_What to do_:
Every line of the entries below that carries the string "Bacillus" should be copied.
'''
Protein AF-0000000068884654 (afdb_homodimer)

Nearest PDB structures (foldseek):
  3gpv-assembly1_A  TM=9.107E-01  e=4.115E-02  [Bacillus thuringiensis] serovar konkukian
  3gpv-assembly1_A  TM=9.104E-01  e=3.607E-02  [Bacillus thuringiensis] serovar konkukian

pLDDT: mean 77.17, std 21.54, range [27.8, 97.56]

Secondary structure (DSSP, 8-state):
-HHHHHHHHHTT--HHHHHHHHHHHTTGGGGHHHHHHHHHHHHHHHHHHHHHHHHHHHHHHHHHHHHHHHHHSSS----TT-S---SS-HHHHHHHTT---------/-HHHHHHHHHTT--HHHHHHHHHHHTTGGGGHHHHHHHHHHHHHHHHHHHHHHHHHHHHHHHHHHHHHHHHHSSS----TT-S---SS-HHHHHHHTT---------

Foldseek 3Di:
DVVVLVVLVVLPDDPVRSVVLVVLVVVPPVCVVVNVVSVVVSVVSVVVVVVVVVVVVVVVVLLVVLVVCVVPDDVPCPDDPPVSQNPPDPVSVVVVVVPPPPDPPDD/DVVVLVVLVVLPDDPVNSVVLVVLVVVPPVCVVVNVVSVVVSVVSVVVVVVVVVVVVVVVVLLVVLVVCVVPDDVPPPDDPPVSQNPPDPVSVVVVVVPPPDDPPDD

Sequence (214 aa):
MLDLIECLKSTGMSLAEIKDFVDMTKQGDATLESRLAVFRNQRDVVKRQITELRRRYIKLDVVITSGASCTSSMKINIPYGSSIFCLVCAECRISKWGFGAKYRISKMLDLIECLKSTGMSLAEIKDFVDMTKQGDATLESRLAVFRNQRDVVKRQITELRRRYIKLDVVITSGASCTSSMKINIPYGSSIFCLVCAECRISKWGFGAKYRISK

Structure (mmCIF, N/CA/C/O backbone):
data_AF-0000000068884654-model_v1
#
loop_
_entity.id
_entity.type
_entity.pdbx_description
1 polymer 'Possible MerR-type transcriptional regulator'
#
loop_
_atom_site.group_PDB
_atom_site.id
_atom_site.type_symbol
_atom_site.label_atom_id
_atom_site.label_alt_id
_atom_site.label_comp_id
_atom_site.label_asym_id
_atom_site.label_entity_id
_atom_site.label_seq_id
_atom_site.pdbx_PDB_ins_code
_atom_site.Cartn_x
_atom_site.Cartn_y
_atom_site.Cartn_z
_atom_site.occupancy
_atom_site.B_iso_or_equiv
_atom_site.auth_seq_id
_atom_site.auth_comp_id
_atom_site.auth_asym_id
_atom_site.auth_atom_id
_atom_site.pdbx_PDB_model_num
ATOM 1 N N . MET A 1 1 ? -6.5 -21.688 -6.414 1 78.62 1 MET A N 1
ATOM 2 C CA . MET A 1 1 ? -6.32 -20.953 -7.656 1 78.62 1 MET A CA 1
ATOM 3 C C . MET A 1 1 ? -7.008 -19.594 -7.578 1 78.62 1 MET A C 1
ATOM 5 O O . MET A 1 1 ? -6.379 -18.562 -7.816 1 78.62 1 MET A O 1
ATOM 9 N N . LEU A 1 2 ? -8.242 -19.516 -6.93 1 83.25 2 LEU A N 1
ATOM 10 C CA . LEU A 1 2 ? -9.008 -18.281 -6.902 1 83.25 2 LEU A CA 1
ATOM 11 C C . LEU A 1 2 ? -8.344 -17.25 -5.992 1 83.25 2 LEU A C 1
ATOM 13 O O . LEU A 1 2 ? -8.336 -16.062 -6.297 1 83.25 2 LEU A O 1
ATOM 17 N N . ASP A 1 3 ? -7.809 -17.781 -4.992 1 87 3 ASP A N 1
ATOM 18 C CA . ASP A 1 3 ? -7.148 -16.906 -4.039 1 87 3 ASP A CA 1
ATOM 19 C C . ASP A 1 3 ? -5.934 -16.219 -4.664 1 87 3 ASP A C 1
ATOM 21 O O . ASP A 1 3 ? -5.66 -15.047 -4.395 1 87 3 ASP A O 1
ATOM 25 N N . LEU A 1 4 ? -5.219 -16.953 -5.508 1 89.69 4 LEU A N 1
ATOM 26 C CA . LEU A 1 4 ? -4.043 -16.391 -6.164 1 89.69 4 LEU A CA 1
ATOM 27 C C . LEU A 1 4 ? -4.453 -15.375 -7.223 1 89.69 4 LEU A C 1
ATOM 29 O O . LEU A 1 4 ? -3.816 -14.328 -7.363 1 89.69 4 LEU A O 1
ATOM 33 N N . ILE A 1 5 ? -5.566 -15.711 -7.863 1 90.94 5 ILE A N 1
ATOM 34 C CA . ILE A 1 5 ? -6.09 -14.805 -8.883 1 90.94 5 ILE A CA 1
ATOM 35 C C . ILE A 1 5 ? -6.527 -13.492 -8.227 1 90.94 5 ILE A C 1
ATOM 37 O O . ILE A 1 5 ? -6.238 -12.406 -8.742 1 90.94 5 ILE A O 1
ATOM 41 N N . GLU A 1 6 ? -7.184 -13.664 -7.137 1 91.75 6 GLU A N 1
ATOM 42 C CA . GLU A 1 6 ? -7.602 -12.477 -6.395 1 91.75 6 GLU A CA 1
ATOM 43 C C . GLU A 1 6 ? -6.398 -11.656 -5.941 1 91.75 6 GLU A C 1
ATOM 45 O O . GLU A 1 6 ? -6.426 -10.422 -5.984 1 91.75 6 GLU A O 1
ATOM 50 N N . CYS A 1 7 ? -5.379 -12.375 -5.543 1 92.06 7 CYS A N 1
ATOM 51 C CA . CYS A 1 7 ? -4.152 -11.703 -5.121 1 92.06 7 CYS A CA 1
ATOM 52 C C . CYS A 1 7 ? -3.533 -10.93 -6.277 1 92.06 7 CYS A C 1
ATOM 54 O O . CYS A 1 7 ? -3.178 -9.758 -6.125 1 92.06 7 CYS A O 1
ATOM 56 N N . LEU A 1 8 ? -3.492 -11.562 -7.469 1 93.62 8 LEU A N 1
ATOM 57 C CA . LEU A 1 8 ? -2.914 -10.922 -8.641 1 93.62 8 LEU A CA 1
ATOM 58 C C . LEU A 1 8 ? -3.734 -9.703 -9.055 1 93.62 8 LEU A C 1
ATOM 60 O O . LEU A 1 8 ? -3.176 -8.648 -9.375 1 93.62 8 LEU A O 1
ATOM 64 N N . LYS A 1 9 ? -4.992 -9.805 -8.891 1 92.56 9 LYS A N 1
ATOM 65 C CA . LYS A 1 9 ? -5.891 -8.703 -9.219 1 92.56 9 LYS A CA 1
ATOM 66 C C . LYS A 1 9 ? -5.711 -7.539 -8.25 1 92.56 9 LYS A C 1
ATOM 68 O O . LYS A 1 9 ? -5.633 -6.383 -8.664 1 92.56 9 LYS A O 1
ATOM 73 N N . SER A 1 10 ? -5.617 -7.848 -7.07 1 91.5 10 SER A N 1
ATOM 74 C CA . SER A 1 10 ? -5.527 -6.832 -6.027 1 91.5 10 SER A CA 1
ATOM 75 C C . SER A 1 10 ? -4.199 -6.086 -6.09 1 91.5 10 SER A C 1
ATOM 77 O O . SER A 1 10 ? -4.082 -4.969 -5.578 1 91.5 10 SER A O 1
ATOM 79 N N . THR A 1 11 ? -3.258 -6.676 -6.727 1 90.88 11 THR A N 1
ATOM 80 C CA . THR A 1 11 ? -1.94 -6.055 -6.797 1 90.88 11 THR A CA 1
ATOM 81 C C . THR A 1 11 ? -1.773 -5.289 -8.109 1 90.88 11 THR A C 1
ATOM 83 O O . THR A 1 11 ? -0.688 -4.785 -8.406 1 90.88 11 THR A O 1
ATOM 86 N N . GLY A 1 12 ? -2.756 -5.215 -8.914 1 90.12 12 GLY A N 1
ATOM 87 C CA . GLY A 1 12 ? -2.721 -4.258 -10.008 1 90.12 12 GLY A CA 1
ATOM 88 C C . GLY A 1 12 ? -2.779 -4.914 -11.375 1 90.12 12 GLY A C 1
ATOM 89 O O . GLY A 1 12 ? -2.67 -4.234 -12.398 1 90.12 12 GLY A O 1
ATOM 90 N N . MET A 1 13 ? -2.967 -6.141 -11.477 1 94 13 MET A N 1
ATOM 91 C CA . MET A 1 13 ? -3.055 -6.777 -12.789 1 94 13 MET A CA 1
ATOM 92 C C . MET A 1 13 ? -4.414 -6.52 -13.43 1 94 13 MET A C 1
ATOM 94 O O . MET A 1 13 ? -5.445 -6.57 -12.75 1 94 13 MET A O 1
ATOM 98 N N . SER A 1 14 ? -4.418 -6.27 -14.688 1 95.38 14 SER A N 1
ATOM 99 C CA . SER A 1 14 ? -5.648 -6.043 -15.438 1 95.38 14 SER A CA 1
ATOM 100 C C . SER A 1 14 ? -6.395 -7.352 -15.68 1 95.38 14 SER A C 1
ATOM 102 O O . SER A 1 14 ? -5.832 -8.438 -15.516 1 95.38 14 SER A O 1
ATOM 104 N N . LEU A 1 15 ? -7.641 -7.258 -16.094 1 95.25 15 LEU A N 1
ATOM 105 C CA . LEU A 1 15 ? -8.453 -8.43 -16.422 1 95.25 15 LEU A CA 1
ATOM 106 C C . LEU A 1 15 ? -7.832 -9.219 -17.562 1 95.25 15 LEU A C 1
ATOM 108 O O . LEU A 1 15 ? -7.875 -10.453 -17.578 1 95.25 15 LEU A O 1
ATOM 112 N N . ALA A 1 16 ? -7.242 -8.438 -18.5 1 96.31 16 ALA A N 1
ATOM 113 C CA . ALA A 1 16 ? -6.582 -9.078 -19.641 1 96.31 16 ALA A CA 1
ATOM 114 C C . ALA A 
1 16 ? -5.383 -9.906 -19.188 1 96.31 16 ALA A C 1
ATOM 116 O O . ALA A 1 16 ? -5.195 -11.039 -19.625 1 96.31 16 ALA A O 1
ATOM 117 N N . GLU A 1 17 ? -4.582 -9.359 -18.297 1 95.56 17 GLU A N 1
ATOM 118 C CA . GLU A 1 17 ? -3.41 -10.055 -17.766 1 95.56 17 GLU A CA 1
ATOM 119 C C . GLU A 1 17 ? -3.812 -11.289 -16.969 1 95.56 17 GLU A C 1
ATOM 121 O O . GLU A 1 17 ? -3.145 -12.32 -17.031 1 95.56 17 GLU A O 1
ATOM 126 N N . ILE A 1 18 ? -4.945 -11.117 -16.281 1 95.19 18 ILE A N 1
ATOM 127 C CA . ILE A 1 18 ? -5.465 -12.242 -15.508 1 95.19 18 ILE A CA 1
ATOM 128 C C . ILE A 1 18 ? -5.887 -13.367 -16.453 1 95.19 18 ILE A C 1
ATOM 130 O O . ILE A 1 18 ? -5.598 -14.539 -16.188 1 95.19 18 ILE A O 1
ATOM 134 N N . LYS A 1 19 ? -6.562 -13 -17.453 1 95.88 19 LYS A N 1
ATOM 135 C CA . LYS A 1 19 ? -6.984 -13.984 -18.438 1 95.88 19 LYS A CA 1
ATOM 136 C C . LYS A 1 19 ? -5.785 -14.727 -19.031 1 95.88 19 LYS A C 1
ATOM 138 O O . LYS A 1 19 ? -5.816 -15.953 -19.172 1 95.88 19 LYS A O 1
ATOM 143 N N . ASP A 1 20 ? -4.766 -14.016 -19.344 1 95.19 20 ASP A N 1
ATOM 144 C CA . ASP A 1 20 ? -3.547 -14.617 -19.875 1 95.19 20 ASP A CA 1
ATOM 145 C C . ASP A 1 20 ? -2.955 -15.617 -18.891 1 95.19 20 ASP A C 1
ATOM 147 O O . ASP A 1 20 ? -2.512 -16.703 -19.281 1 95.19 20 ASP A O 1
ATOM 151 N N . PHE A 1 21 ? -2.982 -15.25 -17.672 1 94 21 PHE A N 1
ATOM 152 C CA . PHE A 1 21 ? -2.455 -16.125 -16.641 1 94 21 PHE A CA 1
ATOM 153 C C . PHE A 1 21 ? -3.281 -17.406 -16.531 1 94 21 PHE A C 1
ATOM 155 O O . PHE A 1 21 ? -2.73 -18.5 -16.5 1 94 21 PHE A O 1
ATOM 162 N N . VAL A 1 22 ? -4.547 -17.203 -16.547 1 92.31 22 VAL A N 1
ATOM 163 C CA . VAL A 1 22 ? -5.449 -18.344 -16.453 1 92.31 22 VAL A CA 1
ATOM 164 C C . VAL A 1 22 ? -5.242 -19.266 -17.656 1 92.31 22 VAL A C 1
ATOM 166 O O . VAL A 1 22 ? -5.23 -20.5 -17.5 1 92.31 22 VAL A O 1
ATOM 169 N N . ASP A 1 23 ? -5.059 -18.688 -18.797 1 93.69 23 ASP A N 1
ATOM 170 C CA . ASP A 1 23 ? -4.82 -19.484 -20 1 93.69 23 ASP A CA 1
'''
'''
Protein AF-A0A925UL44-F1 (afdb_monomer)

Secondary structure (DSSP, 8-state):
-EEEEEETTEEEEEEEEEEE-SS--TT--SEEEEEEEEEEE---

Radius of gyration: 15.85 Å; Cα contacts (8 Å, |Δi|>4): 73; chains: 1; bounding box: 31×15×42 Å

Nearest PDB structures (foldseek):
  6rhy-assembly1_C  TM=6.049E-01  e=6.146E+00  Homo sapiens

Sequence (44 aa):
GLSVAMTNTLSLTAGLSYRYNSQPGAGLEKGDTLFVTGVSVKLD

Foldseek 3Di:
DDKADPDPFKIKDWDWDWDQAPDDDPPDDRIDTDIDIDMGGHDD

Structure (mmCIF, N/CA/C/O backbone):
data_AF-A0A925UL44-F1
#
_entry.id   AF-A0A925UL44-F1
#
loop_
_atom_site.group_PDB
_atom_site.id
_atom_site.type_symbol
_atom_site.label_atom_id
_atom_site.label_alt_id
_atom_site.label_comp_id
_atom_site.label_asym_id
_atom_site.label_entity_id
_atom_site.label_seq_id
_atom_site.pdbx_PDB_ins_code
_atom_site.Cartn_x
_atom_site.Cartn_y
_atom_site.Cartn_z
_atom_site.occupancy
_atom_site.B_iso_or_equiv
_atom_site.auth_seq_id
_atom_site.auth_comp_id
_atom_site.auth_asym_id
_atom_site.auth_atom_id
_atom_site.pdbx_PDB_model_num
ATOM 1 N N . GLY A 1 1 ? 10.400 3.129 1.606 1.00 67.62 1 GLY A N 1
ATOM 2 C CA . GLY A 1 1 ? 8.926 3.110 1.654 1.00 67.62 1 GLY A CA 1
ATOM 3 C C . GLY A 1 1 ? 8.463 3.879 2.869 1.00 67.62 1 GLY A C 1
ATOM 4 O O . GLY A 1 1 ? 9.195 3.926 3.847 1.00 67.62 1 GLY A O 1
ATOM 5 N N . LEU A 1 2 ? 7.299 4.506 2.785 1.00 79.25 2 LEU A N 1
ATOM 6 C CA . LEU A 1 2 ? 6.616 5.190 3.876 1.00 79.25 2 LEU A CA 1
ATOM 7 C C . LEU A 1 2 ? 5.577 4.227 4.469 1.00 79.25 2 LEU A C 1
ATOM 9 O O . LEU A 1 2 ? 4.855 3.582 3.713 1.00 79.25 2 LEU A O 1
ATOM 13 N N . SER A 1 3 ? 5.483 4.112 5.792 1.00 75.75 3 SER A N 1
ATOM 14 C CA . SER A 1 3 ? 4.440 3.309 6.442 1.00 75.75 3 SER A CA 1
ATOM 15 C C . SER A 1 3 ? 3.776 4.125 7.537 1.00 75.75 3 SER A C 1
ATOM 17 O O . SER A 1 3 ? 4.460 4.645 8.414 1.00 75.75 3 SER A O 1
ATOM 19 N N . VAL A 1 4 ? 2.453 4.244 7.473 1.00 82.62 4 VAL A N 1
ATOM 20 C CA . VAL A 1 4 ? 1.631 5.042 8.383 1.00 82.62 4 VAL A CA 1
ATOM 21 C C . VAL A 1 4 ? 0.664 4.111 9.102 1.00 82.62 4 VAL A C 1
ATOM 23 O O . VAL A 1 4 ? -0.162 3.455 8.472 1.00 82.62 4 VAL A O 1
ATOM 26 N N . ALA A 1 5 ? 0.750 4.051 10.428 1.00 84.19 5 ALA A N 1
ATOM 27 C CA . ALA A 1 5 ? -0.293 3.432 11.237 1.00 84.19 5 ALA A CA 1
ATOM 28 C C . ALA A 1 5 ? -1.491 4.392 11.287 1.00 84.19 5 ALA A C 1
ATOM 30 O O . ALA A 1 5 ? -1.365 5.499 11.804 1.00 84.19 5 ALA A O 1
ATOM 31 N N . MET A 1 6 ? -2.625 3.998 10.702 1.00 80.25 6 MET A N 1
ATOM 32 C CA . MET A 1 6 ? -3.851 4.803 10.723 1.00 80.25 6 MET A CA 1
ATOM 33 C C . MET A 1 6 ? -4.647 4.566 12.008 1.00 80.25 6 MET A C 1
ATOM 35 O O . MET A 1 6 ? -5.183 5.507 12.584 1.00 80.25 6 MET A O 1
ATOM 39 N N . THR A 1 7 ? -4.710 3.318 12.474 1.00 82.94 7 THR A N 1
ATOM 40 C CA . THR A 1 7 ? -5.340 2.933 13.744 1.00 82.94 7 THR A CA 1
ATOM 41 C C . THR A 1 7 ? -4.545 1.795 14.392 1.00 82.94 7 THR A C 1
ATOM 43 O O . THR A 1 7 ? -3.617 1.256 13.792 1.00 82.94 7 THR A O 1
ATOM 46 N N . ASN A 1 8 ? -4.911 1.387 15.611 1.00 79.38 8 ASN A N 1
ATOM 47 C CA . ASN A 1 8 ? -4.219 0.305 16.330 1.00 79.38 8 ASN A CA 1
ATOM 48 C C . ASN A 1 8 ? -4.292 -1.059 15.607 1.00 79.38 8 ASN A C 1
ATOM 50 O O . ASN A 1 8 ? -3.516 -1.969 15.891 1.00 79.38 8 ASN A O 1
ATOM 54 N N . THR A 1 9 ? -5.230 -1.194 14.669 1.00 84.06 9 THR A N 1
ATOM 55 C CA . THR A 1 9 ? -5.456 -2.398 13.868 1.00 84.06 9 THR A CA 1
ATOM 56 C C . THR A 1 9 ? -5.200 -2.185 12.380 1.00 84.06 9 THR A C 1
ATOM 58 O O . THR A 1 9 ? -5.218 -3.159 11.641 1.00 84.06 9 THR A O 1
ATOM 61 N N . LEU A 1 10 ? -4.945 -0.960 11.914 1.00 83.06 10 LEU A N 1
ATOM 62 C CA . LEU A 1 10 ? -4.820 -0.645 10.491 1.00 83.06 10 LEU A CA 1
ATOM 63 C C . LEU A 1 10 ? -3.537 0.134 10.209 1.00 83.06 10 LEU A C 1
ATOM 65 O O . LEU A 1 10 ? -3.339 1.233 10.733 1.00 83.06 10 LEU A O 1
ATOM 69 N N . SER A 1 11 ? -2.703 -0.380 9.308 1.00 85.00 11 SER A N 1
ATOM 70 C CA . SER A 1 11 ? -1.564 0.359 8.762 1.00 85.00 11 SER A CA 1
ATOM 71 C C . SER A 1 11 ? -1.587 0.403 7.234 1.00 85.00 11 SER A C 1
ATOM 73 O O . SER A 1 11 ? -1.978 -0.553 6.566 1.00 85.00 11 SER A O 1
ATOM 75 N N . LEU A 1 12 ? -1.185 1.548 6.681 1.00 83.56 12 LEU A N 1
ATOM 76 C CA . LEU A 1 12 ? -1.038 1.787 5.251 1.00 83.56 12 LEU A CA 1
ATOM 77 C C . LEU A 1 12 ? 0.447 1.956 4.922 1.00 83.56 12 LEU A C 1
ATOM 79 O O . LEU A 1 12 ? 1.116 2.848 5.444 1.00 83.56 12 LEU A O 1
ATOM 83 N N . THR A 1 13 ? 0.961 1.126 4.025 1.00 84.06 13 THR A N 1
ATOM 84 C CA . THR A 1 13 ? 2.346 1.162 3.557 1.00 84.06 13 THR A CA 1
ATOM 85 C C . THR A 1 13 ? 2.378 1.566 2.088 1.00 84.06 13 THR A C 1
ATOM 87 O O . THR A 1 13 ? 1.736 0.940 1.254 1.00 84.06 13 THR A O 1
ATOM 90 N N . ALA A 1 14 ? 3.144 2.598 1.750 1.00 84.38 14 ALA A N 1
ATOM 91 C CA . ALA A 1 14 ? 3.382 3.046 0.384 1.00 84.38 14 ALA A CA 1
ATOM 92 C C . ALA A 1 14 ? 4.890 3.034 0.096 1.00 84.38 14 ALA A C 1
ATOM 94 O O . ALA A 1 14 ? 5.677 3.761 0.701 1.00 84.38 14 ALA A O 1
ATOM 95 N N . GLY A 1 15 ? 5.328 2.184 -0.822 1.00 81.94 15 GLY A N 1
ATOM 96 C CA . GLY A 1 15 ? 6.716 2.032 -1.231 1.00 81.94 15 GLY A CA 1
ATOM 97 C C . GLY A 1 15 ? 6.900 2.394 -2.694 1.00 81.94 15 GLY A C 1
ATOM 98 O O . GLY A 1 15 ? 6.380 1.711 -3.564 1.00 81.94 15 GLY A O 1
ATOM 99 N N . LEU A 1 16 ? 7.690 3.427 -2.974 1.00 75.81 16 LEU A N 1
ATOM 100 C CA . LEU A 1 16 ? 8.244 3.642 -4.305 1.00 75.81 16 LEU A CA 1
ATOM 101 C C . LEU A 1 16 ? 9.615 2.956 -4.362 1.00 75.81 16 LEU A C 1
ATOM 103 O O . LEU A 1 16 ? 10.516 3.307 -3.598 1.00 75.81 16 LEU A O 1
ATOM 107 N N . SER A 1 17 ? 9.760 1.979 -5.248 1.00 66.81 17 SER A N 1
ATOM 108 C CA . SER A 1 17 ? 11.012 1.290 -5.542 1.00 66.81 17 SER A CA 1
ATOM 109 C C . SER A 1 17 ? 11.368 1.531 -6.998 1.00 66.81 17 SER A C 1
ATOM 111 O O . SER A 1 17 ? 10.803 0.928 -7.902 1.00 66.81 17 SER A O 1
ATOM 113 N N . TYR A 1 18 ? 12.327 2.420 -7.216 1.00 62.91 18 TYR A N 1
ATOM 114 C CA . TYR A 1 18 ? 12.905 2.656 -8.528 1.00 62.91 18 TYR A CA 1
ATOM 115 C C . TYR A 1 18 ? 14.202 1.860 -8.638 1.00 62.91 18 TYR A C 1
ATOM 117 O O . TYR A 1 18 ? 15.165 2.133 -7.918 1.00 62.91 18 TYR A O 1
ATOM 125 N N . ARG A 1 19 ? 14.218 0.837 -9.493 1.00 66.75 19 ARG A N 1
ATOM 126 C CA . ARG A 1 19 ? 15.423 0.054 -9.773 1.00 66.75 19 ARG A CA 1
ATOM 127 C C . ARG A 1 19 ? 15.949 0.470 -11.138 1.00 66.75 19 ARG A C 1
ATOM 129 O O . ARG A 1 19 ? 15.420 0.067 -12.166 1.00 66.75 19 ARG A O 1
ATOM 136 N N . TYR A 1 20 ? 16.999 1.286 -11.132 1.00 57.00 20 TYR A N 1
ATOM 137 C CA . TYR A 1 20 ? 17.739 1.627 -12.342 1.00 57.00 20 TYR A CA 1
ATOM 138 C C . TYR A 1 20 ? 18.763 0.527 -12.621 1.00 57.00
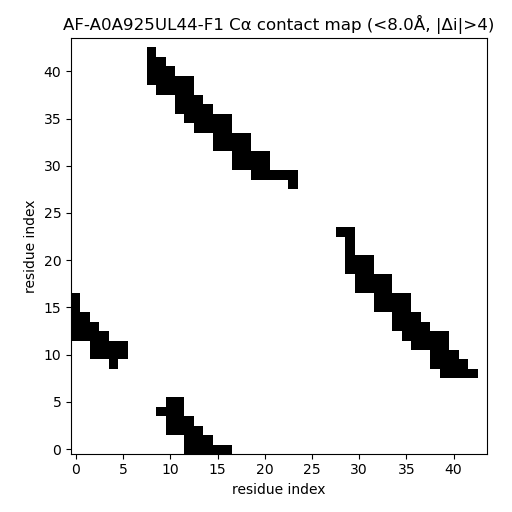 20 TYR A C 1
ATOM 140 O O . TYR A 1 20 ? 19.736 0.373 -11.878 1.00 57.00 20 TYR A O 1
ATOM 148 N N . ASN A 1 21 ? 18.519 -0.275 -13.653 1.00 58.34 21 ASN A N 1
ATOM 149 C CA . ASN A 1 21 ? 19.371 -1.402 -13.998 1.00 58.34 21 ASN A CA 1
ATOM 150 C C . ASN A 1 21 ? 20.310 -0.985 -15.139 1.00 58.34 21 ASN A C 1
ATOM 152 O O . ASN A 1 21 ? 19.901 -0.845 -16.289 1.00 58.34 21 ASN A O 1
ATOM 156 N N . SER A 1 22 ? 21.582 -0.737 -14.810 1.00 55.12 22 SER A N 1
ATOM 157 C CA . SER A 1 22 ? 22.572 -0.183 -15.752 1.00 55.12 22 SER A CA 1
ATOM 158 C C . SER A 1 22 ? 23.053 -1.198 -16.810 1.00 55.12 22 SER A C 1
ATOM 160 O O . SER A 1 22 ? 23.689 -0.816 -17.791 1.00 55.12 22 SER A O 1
'''
_Solution to this task_:
  3gpv-assembly1_A  TM=9.107E-01  e=4.115E-02  [Bacillus thuringiensis] serovar konkukian
  3gpv-assembly1_A  TM=9.104E-01  e=3.607E-02  [Bacillus thuringiensis] serovar konkukian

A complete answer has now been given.